DroneShield Charts Course to Software-Driven Revenues as Shareholders Deliver First Strike on CEO Pay
31.05.2026 - 15:11:19 | boerse-global.de
DroneShield's annual general meeting set the stage for a sharp contrast between operational momentum and governance friction. Shareholders narrowly approved a performance-based option package for chief executive Angus Bean but shot down the remuneration report in a vote that legally qualifies as a "first strike" under Australian corporate law. Even as the anti-drone specialist pushes aggressively into recurring software and services revenue, the pay rebellion signals that a significant bloc of investors wants tighter rein on compensation.
Resolution 4, granting 290,375 performance options to Bean, passed with 55.80 percent in favour against 44.20 percent opposed — a formal majority but a strikingly slim one. The options are tied to three escalating hurdles: A$300 million, A$400 million and A$500 million in either revenue or customer payments over a rolling twelve-month period within a three-year window that began on 1 April. A retention clause means that even if a target is hit, only half the corresponding options vest immediately; the remainder vest only if Bean stays with the company for another twelve months. More damning was the outcome on Resolution 1, the remuneration report, which failed with 50.51 percent against, triggering the first-strike mechanism under the Corporations Act and placing the board under heightened scrutiny at the next AGM. By contrast, the election of Hamish McLennan as a director — he now serves as chairman — sailed through with 82.43 percent approval, and an increase in the cap on non-executive director pay to A$1.7 million per year from 1 May was backed by 87.19 percent of votes.

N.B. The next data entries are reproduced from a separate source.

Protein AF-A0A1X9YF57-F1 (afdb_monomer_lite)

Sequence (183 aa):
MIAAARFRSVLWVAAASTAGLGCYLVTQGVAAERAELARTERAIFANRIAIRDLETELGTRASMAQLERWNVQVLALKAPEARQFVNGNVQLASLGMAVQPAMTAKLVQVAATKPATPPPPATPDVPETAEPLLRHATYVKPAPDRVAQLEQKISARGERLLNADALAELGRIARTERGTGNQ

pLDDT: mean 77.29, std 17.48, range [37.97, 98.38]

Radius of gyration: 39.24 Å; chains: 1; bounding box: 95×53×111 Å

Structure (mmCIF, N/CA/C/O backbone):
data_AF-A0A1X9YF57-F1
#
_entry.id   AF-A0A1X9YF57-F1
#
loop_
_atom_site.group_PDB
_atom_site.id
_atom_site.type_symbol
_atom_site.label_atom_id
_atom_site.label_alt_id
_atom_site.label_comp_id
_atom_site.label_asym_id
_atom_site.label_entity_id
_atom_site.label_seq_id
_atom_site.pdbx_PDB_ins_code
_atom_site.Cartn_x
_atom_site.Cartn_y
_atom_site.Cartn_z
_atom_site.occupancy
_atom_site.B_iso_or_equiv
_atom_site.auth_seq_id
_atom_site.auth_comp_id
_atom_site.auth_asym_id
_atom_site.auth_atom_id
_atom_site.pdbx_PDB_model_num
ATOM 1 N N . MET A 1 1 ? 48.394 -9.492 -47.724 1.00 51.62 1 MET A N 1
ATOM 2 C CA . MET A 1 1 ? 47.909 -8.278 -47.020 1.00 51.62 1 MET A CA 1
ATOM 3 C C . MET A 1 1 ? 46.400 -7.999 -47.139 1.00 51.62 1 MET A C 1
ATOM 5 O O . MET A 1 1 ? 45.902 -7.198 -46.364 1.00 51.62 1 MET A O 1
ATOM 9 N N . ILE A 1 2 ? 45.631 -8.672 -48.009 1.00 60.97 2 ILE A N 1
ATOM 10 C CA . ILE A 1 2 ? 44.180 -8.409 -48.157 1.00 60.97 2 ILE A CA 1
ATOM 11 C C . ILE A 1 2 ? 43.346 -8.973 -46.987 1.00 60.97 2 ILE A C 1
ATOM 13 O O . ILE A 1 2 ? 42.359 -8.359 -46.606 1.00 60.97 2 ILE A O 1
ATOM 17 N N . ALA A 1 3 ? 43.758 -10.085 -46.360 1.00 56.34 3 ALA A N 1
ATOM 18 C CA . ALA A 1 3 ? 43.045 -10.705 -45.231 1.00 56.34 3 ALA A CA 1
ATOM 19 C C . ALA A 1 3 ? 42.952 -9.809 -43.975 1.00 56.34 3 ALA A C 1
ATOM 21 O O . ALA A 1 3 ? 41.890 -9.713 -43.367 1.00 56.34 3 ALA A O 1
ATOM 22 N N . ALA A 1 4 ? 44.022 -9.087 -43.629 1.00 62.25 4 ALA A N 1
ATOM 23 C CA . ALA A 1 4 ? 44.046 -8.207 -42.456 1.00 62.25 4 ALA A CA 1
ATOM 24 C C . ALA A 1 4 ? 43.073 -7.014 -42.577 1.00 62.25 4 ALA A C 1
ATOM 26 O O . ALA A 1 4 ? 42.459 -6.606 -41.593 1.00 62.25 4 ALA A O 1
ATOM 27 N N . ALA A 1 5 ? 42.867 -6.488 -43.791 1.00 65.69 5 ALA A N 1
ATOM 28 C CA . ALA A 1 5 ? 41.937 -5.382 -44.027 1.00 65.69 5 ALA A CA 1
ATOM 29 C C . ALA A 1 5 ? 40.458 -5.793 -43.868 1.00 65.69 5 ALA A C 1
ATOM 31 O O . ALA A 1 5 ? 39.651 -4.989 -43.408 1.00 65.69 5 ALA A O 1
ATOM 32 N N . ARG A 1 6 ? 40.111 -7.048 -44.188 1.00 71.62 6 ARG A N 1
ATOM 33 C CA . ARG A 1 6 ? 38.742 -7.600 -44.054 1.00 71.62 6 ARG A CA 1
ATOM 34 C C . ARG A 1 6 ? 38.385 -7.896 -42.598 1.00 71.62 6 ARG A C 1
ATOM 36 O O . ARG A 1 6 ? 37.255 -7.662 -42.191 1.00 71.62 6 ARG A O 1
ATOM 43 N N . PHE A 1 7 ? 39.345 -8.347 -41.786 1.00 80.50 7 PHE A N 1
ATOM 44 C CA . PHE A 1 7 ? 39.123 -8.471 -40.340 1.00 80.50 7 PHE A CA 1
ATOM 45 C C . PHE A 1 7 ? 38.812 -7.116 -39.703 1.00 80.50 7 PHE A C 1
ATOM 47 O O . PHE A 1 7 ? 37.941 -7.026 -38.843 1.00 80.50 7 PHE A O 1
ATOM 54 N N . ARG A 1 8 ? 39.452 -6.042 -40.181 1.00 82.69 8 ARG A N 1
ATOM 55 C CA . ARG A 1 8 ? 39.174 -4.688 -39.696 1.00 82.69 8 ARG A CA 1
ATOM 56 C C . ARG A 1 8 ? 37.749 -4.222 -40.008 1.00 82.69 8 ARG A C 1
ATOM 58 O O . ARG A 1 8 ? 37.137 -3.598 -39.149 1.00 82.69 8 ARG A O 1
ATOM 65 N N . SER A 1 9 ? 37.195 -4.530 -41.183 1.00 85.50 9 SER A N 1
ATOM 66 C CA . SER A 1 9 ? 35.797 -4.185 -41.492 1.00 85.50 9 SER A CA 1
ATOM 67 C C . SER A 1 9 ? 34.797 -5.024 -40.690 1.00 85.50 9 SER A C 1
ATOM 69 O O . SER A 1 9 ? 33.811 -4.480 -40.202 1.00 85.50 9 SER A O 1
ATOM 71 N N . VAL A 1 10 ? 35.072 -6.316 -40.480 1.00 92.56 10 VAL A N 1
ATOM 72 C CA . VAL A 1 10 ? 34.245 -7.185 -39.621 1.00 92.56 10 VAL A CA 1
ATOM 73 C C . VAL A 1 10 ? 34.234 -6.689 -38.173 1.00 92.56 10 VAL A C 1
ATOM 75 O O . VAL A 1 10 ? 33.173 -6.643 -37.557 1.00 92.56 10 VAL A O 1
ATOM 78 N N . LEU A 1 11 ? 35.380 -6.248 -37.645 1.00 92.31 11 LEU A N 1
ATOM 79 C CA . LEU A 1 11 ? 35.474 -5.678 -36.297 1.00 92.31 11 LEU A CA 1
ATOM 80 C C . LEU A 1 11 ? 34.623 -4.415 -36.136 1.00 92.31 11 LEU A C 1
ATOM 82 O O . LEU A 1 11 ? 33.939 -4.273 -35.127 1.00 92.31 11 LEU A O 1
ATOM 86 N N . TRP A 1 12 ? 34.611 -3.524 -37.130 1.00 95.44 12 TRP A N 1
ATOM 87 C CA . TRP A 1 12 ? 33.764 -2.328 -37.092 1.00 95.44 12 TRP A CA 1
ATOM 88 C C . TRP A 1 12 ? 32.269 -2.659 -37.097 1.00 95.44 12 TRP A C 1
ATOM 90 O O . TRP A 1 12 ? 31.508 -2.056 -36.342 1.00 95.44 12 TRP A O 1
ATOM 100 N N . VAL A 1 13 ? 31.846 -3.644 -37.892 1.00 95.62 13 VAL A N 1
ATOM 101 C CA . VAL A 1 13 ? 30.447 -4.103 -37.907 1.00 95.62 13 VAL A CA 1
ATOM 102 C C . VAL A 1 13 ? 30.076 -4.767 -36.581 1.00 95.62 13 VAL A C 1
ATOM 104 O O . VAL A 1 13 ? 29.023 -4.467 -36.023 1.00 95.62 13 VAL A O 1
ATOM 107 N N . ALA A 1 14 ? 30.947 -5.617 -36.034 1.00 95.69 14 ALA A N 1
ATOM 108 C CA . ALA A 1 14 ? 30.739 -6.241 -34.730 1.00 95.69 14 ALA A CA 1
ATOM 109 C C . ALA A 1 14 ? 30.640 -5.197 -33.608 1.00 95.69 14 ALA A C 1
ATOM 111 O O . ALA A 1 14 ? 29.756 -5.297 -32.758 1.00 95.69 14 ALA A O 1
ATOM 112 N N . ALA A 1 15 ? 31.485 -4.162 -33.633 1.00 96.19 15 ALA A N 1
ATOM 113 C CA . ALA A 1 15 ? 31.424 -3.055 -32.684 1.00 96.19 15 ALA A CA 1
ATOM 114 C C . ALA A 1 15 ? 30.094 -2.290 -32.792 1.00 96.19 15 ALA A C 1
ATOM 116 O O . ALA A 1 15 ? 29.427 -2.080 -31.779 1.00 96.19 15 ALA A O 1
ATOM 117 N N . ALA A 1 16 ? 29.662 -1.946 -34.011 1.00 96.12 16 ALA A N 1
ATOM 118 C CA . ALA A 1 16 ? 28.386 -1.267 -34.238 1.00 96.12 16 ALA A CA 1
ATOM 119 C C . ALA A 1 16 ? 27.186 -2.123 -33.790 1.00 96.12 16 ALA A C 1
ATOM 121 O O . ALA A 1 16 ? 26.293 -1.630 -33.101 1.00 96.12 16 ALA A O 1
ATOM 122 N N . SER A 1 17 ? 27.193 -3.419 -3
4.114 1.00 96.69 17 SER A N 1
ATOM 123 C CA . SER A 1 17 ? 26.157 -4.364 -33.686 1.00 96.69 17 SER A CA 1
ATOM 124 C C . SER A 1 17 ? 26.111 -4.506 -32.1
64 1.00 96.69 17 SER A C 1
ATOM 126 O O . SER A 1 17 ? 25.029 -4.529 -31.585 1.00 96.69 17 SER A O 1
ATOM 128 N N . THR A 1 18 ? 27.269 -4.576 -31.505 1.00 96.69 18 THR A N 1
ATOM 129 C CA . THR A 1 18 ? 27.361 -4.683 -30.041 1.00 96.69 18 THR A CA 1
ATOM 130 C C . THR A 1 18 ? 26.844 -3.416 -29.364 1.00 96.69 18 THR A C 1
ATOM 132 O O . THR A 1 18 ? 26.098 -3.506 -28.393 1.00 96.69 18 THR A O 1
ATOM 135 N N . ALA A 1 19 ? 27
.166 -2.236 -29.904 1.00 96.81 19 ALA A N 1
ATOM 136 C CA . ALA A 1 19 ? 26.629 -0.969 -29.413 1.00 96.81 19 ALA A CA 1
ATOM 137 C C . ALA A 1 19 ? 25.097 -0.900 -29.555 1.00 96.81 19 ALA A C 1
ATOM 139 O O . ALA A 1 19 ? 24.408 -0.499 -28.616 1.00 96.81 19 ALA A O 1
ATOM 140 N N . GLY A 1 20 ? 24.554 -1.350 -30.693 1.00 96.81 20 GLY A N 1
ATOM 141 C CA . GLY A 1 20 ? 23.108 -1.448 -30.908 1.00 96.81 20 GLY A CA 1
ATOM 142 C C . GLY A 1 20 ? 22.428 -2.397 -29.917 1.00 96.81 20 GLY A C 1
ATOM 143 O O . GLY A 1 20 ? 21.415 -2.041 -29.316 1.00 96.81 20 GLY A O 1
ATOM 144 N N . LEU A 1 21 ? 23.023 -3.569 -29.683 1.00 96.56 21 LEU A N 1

Business fundamentals, meanwhile, tell a far more upbeat story. Management disclosed that committed revenue for the 2026 financial year stands at A$161 million, 61 percent higher than the comparable figure a year earlier. This backlog covers hardware, services, warranties and confirmed subscriptions. Critically, the recurring portion has jumped to 13 percent of that total, up from 7 percent in the first quarter, as DroneShield pushes towards what it calls "software-led economics." An additional A$23.5 million in committed revenue extends beyond 2026, powered mainly by prepaid subscriptions. The A$161 million represents 74 percent of the A$216.5 million in total revenue booked in the 2025 financial year. In the first quarter of 2026 the company recorded A$77.4 million in customer payments and A$74.1 million in revenue, while four straight quarters of positive operating cash flow have strengthened the balance sheet.

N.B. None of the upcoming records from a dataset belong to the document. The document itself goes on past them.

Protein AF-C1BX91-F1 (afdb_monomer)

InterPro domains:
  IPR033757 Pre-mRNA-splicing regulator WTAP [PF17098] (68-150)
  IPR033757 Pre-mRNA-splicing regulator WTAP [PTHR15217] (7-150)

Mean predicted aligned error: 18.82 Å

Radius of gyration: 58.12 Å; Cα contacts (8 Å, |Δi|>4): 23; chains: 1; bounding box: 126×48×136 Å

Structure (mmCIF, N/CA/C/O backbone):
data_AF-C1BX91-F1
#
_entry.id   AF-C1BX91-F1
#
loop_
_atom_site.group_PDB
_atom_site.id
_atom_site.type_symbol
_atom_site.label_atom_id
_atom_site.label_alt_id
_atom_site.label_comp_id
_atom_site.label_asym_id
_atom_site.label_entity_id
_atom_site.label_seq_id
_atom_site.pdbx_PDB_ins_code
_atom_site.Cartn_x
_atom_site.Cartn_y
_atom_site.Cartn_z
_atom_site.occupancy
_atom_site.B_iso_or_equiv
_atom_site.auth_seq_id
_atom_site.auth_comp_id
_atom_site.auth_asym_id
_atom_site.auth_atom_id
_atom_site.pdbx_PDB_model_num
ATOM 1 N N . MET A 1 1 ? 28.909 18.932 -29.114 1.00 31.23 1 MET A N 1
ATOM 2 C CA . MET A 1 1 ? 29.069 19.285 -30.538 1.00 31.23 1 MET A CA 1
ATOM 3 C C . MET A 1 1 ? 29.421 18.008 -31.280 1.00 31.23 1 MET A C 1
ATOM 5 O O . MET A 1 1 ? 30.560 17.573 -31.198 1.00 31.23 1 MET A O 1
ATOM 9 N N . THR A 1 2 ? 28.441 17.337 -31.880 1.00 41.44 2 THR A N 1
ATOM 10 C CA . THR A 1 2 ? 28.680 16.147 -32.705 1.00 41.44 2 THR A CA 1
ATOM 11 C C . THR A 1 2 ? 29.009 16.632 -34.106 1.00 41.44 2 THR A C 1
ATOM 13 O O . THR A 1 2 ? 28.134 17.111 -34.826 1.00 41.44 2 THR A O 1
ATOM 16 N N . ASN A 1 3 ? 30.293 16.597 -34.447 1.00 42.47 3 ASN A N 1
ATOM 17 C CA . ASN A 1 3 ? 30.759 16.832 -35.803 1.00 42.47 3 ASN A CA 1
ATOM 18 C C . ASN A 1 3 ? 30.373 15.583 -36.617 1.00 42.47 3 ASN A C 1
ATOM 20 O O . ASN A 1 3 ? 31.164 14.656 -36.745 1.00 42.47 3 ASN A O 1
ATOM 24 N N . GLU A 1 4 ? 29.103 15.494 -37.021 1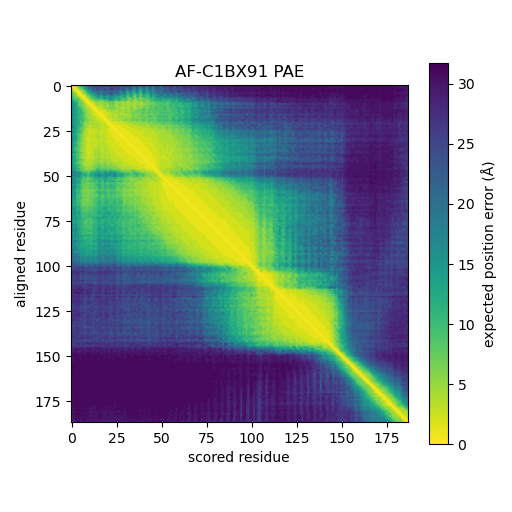.00 50.34 4 GLU A N 1
ATOM 25 C CA . GLU A 1 4 ? 28.609 14.435 -37.905 1.00 50.34 4 GLU A CA 1
ATOM 26 C C . GLU A 1 4 ? 29.232 14.665 -39.282 1.00 50.34 4 GLU A C 1
ATOM 28 O O . GLU A 1 4 ? 28.818 15.537 -40.049 1.00 50.34 4 GLU A O 1
ATOM 33 N N . GLU A 1 5 ? 30.290 13.909 -39.560 1.00 52.22 5 GLU A N 1
ATOM 34 C CA . GLU A 1 5 ? 30.881 13.800 -40.885 1.00 52.22 5 GLU A CA 1
ATOM 35 C C . GLU A 1 5 ? 29.786 13.347 -41.871 1.00 52.22 5 GLU A C 1
ATOM 37 O O . GLU A 1 5 ? 29.026 12.425 -41.557 1.00 52.22 5 GLU A O 1
ATOM 42 N N . PRO A 1 6 ? 29.617 14.014 -43.030 1.00 58.22 6 PRO A N 1
ATOM 43 C CA . PRO A 1 6 ? 28.487 13.751 -43.909 1.00 58.22 6 PRO A CA 1
ATOM 44 C C . PRO A 1 6 ? 28.514 12.297 -44.382 1.00 58.22 6 PRO A C 1
ATOM 46 O O . PRO A 1 6 ? 29.399 11.892 -45.136 1.00 58.22 6 PRO A O 1
ATOM 49 N N . LEU A 1 7 ? 27.512 11.529 -43.941 1.00 61.66 7 LEU A N 1
ATOM 50 C CA . LEU A 1 7 ? 27.324 10.121 -44.282 1.00 61.66 7 LEU A CA 1
ATOM 51 C C . LEU A 1 7 ? 27.483 9.914 -45.798 1.00 61.66 7 LEU A C 1
ATOM 53 O O . LEU A 1 7 ? 26.817 10.615 -46.578 1.00 61.66 7 LEU A O 1
ATOM 57 N N . PRO A 1 8 ? 28.317 8.954 -46.246 1.00 68.81 8 PRO A N 1
ATOM 58 C CA . PRO A 1 8 ? 28.417 8.635 -47.659 1.00 68.81 8 PRO A CA 1
ATOM 59 C C . PRO A 1 8 ? 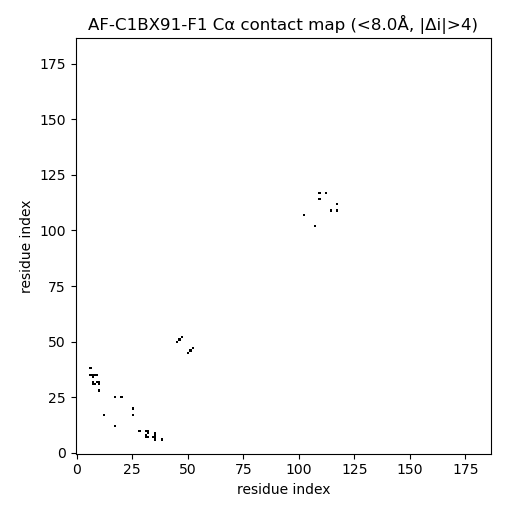27.030 8.333 -48.216 1.00 68.81 8 PRO A C 1
ATOM 61 O O . PRO A 1 8 ? 26.231 7.611 -47.620 1.00 68.81 8 PRO A O 1
ATOM 64 N N . LYS A 1 9 ? 26.707 8.919 -49.366 1.00 77.44 9 LYS A N 1
ATOM 65 C CA . LYS A 1 9 ? 25.414 8.675 -50.005 1.00 77.44 9 LYS A CA 1
ATOM 66 C C . LYS A 1 9 ? 25.404 7.256 -50.561 1.00 77.44 9 LYS A C 1
ATOM 68 O O . LYS A 1 9 ? 26.355 6.850 -51.225 1.00 77.44 9 LYS A O 1
ATOM 73 N N . LYS A 1 10 ? 24.302 6.531 -50.344 1.00 83.62 10 LYS A N 1
ATOM 74 C CA . LYS A 1 10 ? 24.096 5.200 -50.925 1.00 83.62 10 LYS A CA 1
ATOM 75 C C . LYS A 1 10 ? 24.282 5.264 -52.440 1.00 83.62 10 LYS A C 1
ATOM 77 O O . LYS A 1 10 ? 23.480 5.880 -53.146 1.00 83.62 10 LYS A O 1
ATOM 82 N N . VAL A 1 11 ? 25.323 4.602 -52.931 1.00 86.50 11 VAL A N 1
ATOM 83 C CA . VAL A 1 11 ? 25.587 4.482 -54.363 1.00 86.50 11 VAL A CA 1
ATOM 84 C C . VAL A 1 11 ? 24.505 3.596 -54.979 1.00 86.50 11 VAL A C 1
ATOM 86 O O . VAL A 1 11 ? 24.275 2.476 -54.526 1.00 86.50 11 VAL A O 1
ATOM 89 N N . ARG A 1 12 ? 23.821 4.097 -56.011 1.00 84.69 12 ARG A N 1
ATOM 90 C CA . ARG A 1 12 ? 22.964 3.287 -56.882 1.00 84.69 12 ARG A CA 1
ATOM 91 C C . ARG A 1 12 ? 23.565 3.264 -58.276 1.00 84.69 12 ARG A C 1
ATOM 93 O O . ARG A 1 12 ? 23.865 4.315 -58.830 1.00 84.69 12 ARG A O 1
ATOM 100 N N . LEU A 1 13 ? 23.723 2.063 -58.812 1.00 84.12 13 LEU A N 1
ATOM 101 C CA . LEU A 1 13 ? 24.166 1.818 -60.175 1.00 84.12 13 LEU A CA 1
ATOM 102 C C . LEU A 1 13 ? 23.031 1.109 -60.911 1.00 84.12 13 LEU A C 1
ATOM 104 O O . LEU A 1 13 ? 22.480 0.132 -60.403 1.00 84.12 13 LEU A O 1
ATOM 108 N N . SER A 1 14 ? 22.652 1.637 -62.069 1.00 85.25 14 SER A N 1
ATOM 109 C CA . SER A 1 14 ? 21.708 0.998 -62.984 1.00 85.25 14 SER A CA 1
ATOM 110 C C . SER A 1 14 ? 22.446 0.107 -63.986 1.00 85.25 14 SER A C 1
ATOM 112 O O . SER A 1 14 ? 23.656 0.227 -64.178 1.00 85.25 14 SER A O 1
ATOM 114 N N . GLU A 1 15 ? 21.726 -0.784 -64.666 1.00 82.25 15 GLU A N 1
ATOM 115 C CA . GLU A 1 15 ? 22.330 -1.646 -65.689 1.00 82.25 15 GLU A CA 1
ATOM 116 C C . GLU A 1 15 ? 22.884 -0.841 -66.881 1.00 82.25 15 GLU A C 1
ATOM 118 O O . GLU A 1 15 ? 23.898 -1.216 -67.470 1.00 82.25 15 GLU A O 1
ATOM 123 N N . SER A 1 16 ? 22.266 0.299 -67.215 1.00 82.50 16 SER A N 1
ATOM 124 C CA . SER A 1 16 ? 22.783 1.229 -68.227 1.00 82.50 16 SER A CA 1
ATOM 125 C C . SER A 1 16 ? 24.130 1.823 -67.828 1.00 82.50 16 SER A C 1
ATOM 127 O O . SER A 1 16 ? 25.015 1.918 -68.673 1.00 82.50 16 SER A O 1
ATOM 129 N N . ASP A 1 17 ? 24.322 2.135 -66.544 1.00 85.12 17 ASP A N 1
ATOM 130 C CA . ASP A 1 17 ? 25.578 2.692 -66.032 1.00 85.12 17 ASP A CA 1
ATOM 131 C C . ASP A 1 17 ? 26.747 1.708 -66.182 1.00 85.12 17 ASP A C 1
ATOM 133 O O . ASP A 1 17 ? 27.887 2.115 -66.377 1.00 85.12 17 ASP A O 1
ATOM 137 N N . MET A 1 18 ? 26.476 0.398 -66.144 1.00 80.69 18 MET A N 1
ATOM 138 C CA . MET A 1 18 ? 27.504 -0.638 -66.333 1.00 80.69 18 MET A CA 1
ATOM 139 C C . MET A 1 18 ? 28.034 -0.701 -67.761 1.00 80.69 18 MET A C 1
ATOM 141 O O . MET A 1 18 ? 29.137 -1.194 -67.981 1.00 80.69 18 MET A O 1
ATOM 145 N N . LYS A 1 19 ? 27.251 -0.215 -68.728 1.00 86.75 19 LYS A N 1
ATOM 146 C CA . LYS A 1 19 ? 27.614 -0.204 -70.148 1.00 86.75 19 LYS A CA 1
ATOM 147 C C . LYS A 1 19 ? 28.235 1.131 -70.569 1.00 86.75 19 LYS A C 1
ATOM 149 O O . LYS A 1 19 ? 28.913 1.170 -71.590 1.00 86.75 19 LYS A O 1
ATOM 154 N N . THR A 1 20 ? 27.999 2.208 -69.815 1.00 88.19 20 THR A N 1
ATOM 155 C CA . THR A 1 20 ? 28.408 3.576 -70.178 1.00 88.19 20 THR A CA 1
ATOM 156 C C . THR A 1 20 ? 29.581 4.118 -69.365 1.00 88.19 20 THR A C 1
ATOM 158 O O . THR A 1 20 ? 30.290 4.986 -69.868 1.00 88.19 20 THR A O 1
ATOM 161 N N . LEU A 1 21 ? 29.802 3.635 -68.138 1.00 89.56 21 LEU A N 1
ATOM 162 C CA . LEU A 1 21 ? 30.884 4.121 -67.281 1.00 89.56 21 LEU A CA 1
ATOM 163 C C . LEU A 1 21 ? 32.233 3.498 -67.629 1.00 89.56 21 LEU A C 1
ATOM 165 O O . LEU A 1 21 ? 32.349 2.317 -67.961 1.00 89.56 21 LEU A O 1
ATOM 169 N N . THR A 1 22 ? 33.277 4.297 -67.452 1.00 91.50 22 THR A N 1
ATOM 170 C CA . THR A 1 22 ? 34.663 3.837 -67.508 1.00 91.50 22 THR A CA 1
ATOM 171 C C . THR A 1 22 ? 35.024 2.997 -66.280 1.00 91.50 22 THR A C 1
ATOM 173 O O . THR A 1 22 ? 34.384 3.052 -65.223 1.00 91.50 22 THR A O 1
ATOM 176 N N . ARG A 1 23 ? 36.099 2.212 -66.399 1.00 89.62 23 ARG A N 1
ATOM 177 C CA . ARG A 1 23 ? 36.630 1.392 -65.300 1.00 89.62 23 ARG A CA 1
ATOM 178 C C . ARG A 1 23 ? 36.971 2.245 -64.075 1.00 89.62 23 ARG A C 1
ATOM 180 O O . ARG A 1 23 ? 36.725 1.826 -62.944 1.00 89.62 23 ARG A O 1
ATOM 187 N N . GLU A 1 24 ? 37.537 3.424 -64.293 1.00 92.38 24 GLU A N 1
ATOM 188 C CA . GLU A 1 24 ? 37.945 4.351 -63.244 1.00 92.38 24 GLU A CA 1
ATOM 189 C C . GLU A 1 24 ? 36.726 4.878 -62.472 1.00 92.38 24 GLU A C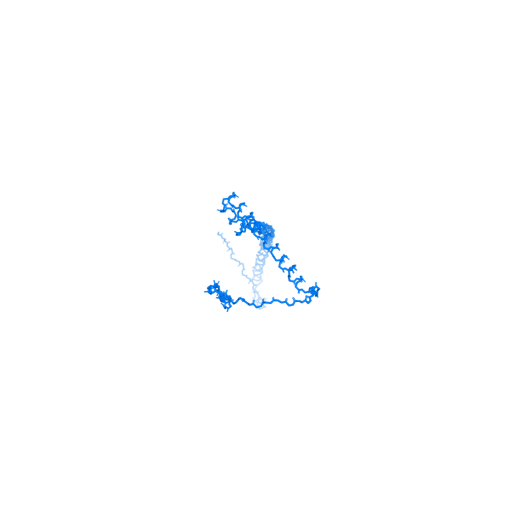 1
ATOM 191 O O . GLU A 1 24 ? 36.726 4.870 -61.240 1.00 92.38 24 GLU A O 1
ATOM 196 N N . GLU A 1 25 ? 35.651 5.246 -63.172 1.00 89.88 25 GLU A N 1
ATOM 197 C CA . GLU A 1 25 ? 34.402 5.719 -62.559 1.00 89.88 25 GLU A CA 1
ATOM 198 C C . GLU A 1 25 ? 33.692 4.615 -61.764 1.00 89.88 25 GLU A C 1
ATOM 200 O O . GLU A 1 25 ? 33.190 4.863 -60.663 1.00 89.88 25 GLU A O 1
ATOM 205 N N . LEU A 1 26 ? 33.702 3.378 -62.272 1.00 89.06 26 LEU A N 1
ATOM 206 C CA . LEU A 1 26 ? 33.205 2.204 -61.548 1.00 89.06 26 LEU A CA 1
ATOM 207 C C . LEU A 1 26 ? 34.004 1.942 -60.270 1.00 89.06 26 LEU A C 1
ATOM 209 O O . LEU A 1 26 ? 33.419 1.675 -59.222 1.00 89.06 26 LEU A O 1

Should investors sell immediately? Or is it worth buying DroneShield?
The sales pipeline is being concentrated on larger targets. DroneShield now tracks 13 major opportunities each worth more than A$20 million, with the single largest programme opportunity pegged at A$730 million; an update on that is promised for the second half of 2026. Geographically, 50 percent of those opportunities are in the UK and Europe, 25 percent in Asia-Pacific, 12 percent in the US and 12 percent in Latin America, the Middle East and other regions. The long-term ambition is unchanged: A$1 billion in revenue by 2030, with recurring income exceeding 30 percent, to be achieved through global expansion, new counter-unmanned systems capabilities, regional manufacturing and a wider customer base.
The stock closed the AGM day at €2.04, gaining 1.83 percent, and is up 9.23 percent over the past seven sessions. Year-to-date the shares have added 2.72 percent, while the twelve-month return stands at a hefty 175.51 percent. Still, the price remains 44.14 percent below the October 2025 high of €3.65, and the relative strength index at 40.3 signals neutrality with a slight lean toward oversold territory. As investors digest the voting outcomes, attention will centre on two questions: whether DroneShield can execute its transformation from hardware vendor to software-and-services platform, and whether the board can mend fences with a shareholder base that has just issued a pointed warning on pay. The three public hurdles for Bean's options — A$300 million, A$400 million and A$500 million — now serve as concrete benchmarks against which both management and governance will be measured.